Extracted records
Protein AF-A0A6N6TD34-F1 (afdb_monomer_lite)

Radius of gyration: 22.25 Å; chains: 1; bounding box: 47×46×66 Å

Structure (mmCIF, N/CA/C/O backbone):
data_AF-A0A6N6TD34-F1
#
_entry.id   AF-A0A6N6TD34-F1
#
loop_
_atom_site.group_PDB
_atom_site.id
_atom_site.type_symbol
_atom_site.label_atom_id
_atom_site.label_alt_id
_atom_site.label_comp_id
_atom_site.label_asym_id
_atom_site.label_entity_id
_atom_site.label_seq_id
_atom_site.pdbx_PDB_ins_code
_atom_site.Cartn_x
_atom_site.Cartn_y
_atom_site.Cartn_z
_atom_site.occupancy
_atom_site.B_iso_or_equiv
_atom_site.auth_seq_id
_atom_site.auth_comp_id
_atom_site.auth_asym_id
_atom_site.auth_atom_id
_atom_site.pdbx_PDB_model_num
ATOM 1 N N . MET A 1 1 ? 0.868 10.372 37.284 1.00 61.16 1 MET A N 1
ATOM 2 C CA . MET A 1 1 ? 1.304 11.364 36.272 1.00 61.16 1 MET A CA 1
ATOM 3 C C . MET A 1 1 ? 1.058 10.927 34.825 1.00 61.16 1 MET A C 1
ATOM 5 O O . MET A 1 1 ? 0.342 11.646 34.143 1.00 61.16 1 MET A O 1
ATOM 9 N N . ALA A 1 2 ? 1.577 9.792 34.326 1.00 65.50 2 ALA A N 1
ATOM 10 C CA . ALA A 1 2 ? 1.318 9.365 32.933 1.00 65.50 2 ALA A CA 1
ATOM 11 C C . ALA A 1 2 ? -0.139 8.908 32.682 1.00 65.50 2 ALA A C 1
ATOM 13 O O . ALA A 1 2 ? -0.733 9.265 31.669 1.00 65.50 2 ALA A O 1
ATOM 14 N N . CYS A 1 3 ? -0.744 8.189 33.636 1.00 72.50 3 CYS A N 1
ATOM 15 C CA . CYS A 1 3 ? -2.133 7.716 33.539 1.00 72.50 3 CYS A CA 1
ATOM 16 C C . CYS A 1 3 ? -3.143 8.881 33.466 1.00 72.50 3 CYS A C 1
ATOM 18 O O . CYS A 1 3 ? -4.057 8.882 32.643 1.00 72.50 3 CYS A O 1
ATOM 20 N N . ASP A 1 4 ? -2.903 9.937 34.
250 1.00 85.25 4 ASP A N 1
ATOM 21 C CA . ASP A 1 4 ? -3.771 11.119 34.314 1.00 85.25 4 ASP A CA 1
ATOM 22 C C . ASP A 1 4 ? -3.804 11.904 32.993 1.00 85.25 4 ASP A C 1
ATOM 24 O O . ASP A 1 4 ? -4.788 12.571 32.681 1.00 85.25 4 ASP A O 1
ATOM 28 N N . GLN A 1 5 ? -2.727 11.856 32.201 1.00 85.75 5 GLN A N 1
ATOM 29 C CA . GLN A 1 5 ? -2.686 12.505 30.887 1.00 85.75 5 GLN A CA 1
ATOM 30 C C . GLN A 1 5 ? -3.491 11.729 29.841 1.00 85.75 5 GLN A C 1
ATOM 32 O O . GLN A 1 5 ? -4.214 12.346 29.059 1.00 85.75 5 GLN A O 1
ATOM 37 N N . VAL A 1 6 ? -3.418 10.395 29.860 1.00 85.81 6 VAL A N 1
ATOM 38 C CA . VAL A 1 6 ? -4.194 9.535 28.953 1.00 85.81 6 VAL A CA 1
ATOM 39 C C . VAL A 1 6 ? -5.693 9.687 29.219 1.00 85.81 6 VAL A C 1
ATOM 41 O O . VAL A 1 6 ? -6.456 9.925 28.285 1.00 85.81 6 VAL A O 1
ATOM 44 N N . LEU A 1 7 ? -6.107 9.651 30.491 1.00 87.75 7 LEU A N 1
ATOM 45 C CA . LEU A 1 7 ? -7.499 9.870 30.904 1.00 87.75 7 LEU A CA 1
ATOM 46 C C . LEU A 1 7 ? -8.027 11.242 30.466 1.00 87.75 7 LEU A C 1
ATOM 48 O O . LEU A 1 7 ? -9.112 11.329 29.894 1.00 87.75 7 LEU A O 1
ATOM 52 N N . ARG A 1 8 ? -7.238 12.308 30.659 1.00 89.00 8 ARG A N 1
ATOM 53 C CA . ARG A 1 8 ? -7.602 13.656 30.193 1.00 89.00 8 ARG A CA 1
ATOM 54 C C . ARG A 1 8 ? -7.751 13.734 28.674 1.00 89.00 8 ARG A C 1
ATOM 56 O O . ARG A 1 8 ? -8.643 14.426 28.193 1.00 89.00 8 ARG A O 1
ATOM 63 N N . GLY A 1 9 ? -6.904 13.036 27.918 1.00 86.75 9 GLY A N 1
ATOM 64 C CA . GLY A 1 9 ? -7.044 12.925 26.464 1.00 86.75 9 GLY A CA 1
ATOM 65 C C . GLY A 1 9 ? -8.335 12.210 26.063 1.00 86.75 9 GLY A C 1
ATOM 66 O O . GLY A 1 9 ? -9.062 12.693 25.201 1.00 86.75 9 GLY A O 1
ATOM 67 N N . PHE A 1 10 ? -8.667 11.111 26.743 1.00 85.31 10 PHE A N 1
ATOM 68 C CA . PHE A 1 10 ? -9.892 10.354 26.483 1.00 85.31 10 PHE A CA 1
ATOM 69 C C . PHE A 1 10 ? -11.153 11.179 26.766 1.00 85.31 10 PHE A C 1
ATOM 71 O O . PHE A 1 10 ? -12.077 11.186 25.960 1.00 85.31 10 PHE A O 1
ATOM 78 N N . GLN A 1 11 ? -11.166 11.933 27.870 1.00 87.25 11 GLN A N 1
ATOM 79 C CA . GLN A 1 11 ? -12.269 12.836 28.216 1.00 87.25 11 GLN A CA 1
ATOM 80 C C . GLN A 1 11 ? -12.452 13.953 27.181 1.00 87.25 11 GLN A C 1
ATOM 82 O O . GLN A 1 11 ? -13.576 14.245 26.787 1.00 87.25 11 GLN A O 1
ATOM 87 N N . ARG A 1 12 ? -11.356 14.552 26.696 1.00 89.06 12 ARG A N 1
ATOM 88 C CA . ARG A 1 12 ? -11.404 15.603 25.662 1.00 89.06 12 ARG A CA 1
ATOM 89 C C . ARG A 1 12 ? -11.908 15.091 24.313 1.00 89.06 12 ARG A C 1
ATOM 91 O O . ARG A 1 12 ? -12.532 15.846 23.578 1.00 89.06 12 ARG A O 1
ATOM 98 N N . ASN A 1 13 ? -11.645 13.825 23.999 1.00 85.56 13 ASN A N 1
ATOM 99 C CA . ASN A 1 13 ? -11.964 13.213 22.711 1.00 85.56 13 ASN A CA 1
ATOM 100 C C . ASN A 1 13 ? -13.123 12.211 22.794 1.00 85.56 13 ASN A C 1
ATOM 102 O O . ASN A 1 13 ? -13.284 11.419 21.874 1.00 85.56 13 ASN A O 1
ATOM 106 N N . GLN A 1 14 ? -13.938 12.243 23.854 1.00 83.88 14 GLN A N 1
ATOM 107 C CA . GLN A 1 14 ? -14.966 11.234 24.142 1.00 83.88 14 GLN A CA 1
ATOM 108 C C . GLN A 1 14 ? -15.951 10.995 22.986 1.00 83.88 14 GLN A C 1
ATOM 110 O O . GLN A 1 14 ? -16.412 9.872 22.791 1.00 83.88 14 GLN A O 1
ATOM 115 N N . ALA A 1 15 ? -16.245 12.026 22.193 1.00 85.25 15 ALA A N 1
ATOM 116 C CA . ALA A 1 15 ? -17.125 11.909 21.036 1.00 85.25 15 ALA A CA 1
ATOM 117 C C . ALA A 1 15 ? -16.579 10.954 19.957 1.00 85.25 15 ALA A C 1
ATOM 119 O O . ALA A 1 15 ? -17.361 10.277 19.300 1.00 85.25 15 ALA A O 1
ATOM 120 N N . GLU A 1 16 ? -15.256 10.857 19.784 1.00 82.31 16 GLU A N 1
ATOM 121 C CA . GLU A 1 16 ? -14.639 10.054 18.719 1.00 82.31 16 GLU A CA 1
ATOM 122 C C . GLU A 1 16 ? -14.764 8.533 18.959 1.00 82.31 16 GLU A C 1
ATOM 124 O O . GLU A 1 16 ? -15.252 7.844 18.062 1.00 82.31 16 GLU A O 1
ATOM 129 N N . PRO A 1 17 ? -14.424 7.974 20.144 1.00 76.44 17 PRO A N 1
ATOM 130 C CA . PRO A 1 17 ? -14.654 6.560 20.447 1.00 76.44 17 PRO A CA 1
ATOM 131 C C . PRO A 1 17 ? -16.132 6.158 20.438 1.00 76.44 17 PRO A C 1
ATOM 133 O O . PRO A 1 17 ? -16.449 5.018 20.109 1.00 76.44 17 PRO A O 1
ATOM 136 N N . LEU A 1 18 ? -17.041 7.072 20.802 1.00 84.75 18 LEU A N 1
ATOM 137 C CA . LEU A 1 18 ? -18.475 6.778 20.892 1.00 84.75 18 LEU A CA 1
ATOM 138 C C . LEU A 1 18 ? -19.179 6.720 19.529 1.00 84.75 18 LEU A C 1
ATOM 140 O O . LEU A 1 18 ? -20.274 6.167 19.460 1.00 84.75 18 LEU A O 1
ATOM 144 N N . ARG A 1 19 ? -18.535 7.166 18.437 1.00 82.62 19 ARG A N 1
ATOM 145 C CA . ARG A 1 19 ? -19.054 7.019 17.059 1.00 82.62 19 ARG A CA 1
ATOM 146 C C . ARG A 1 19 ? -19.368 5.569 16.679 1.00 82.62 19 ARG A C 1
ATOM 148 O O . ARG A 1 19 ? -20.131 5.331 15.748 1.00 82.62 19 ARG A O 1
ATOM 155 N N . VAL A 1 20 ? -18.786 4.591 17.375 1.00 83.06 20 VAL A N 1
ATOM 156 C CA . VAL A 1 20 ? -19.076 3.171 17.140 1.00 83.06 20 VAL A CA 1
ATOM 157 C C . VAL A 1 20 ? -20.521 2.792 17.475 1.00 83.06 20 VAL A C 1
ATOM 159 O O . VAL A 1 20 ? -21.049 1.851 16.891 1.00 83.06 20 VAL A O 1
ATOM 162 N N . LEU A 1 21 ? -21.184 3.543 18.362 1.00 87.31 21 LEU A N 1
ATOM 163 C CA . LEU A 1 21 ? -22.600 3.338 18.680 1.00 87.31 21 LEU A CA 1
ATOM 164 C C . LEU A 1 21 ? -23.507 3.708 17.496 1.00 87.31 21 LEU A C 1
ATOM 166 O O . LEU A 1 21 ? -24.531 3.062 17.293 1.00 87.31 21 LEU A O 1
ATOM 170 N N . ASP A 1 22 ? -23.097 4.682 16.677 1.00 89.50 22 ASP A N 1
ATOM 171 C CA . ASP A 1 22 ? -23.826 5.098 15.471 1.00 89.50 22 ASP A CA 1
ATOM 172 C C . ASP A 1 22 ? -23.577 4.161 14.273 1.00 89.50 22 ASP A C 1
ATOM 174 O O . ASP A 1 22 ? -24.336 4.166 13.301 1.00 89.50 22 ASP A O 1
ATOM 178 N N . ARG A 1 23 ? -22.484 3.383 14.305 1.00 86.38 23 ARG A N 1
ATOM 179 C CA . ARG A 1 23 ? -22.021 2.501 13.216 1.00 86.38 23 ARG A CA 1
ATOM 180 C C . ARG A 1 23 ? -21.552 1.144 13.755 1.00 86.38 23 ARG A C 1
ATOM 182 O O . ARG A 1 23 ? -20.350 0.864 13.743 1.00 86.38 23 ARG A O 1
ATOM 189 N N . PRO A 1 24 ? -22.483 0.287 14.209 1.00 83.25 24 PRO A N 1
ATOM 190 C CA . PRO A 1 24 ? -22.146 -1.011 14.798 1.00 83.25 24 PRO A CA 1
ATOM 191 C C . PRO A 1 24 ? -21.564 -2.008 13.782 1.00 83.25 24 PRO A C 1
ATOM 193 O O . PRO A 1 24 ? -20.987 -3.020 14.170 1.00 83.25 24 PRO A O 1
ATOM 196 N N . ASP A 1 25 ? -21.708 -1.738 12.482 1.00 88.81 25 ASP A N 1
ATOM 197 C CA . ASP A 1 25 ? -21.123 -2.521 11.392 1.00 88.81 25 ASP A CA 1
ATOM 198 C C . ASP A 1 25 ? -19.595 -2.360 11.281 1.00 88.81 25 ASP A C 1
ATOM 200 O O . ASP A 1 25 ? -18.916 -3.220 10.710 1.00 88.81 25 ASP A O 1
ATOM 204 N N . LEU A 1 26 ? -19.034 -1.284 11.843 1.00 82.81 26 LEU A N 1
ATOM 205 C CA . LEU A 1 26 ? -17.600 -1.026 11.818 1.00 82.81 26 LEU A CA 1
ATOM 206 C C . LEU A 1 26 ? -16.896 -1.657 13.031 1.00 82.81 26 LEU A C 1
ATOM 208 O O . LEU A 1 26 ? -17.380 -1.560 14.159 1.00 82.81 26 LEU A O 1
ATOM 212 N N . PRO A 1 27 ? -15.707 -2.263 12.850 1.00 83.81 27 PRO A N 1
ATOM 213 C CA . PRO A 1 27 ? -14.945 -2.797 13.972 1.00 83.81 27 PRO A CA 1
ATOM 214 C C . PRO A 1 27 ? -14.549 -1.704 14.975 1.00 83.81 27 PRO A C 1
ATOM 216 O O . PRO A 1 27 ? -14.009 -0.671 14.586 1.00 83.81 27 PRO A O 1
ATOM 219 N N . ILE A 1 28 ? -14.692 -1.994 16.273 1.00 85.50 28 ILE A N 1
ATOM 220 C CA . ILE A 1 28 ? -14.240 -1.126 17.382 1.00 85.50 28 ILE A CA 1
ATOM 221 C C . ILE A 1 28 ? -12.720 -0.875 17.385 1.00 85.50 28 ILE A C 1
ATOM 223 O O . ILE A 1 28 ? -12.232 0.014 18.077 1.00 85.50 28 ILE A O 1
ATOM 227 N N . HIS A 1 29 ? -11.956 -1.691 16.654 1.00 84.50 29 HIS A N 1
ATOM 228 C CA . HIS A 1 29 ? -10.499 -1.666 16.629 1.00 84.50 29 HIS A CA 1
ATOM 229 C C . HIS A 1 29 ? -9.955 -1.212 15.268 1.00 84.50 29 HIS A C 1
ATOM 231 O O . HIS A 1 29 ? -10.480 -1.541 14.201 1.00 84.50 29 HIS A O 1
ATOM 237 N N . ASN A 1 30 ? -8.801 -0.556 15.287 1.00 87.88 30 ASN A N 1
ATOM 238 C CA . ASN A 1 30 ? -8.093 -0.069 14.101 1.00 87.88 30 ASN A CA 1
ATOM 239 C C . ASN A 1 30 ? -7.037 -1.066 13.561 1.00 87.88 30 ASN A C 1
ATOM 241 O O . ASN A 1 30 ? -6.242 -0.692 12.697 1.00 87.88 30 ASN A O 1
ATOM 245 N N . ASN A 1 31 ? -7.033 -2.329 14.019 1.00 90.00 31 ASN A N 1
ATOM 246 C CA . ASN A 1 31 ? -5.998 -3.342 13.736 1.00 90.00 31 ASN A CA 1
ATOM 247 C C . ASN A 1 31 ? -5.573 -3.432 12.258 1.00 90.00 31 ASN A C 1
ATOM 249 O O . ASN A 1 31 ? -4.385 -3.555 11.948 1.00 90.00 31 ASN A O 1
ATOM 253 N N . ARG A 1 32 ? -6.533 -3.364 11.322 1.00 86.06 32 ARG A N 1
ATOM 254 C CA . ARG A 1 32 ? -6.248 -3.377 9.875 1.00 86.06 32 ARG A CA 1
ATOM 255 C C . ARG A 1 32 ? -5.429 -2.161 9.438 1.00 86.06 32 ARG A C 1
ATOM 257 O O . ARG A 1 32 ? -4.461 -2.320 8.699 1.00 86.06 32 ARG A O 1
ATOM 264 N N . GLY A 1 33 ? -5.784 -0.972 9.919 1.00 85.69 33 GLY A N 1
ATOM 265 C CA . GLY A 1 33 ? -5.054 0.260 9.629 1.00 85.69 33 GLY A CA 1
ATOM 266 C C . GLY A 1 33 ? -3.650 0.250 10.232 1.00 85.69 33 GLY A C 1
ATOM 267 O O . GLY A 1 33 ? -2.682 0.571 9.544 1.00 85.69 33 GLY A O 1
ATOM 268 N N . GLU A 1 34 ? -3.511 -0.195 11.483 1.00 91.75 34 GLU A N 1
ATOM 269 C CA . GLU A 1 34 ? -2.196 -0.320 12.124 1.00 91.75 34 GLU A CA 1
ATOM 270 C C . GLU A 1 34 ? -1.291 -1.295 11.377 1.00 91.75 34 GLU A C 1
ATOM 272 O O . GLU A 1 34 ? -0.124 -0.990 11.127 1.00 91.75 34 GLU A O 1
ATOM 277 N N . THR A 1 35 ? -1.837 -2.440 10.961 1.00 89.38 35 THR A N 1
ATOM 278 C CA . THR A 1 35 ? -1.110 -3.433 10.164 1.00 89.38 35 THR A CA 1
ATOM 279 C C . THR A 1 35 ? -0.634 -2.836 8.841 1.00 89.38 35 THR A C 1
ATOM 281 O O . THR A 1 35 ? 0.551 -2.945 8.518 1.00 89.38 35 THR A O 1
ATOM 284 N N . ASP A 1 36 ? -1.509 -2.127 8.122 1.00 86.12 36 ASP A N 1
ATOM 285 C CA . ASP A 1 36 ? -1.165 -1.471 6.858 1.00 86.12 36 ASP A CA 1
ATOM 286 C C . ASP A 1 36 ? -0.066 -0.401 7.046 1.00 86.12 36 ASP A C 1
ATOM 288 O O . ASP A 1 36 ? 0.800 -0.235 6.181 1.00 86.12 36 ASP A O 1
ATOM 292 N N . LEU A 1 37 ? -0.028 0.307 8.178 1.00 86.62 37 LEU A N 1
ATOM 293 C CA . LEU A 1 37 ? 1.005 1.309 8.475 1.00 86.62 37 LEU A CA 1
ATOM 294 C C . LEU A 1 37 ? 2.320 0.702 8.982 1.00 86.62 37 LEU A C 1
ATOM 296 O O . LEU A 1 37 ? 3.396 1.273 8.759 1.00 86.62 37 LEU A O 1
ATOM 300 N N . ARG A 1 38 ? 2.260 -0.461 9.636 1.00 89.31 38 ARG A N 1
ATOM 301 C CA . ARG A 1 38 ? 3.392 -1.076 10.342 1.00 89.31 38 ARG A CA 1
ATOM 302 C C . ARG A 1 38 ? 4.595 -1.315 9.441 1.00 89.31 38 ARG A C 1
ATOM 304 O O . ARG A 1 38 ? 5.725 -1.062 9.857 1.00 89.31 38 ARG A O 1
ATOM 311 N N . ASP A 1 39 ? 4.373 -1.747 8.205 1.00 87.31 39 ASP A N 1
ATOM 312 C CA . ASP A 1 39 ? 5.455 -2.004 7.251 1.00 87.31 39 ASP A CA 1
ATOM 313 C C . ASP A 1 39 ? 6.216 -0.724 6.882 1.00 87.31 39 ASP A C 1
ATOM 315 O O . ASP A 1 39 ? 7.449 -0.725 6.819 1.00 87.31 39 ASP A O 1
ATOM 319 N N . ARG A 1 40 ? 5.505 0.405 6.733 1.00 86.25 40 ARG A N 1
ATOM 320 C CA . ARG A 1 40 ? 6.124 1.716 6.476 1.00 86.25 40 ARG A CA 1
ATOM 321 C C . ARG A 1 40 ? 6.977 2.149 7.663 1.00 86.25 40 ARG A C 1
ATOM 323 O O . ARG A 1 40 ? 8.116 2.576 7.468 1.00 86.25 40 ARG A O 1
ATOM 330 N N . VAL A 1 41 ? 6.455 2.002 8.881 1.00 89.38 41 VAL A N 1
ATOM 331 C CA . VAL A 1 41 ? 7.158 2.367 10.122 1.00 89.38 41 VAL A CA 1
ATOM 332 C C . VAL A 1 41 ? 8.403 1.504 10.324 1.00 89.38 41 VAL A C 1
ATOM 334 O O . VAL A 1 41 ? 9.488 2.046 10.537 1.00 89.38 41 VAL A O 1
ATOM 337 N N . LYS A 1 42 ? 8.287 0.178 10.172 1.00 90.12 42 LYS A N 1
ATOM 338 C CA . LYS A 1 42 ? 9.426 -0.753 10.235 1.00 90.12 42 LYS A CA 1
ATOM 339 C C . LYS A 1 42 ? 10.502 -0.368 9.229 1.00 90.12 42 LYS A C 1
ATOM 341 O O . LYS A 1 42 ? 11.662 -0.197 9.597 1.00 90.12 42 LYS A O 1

ACTIVITY
From the records above, print only the lines between the one holding "ATOM 99 C CA" and the one holding "ATOM 107 C CA", inclusive, exactly as they stand.

OUTPUT FOR THIS TASK
ATOM 99 C CA . ASN A 1 13 ? -11.964 13.213 22.711 1.00 85.56 13 ASN A CA 1
ATOM 100 C C . ASN A 1 13 ? -13.123 12.211 22.794 1.00 85.56 13 ASN A C 1
ATOM 102 O O . ASN A 1 13 ? -13.284 11.419 21.874 1.00 85.56 13 ASN A O 1
ATOM 106 N N . GLN A 1 14 ? -13.938 12.243 23.854 1.00 83.88 14 GLN A N 1
ATOM 107 C CA . GLN A 1 14 ? -14.966 11.234 24.142 1.00 83.88 14 GLN A CA 1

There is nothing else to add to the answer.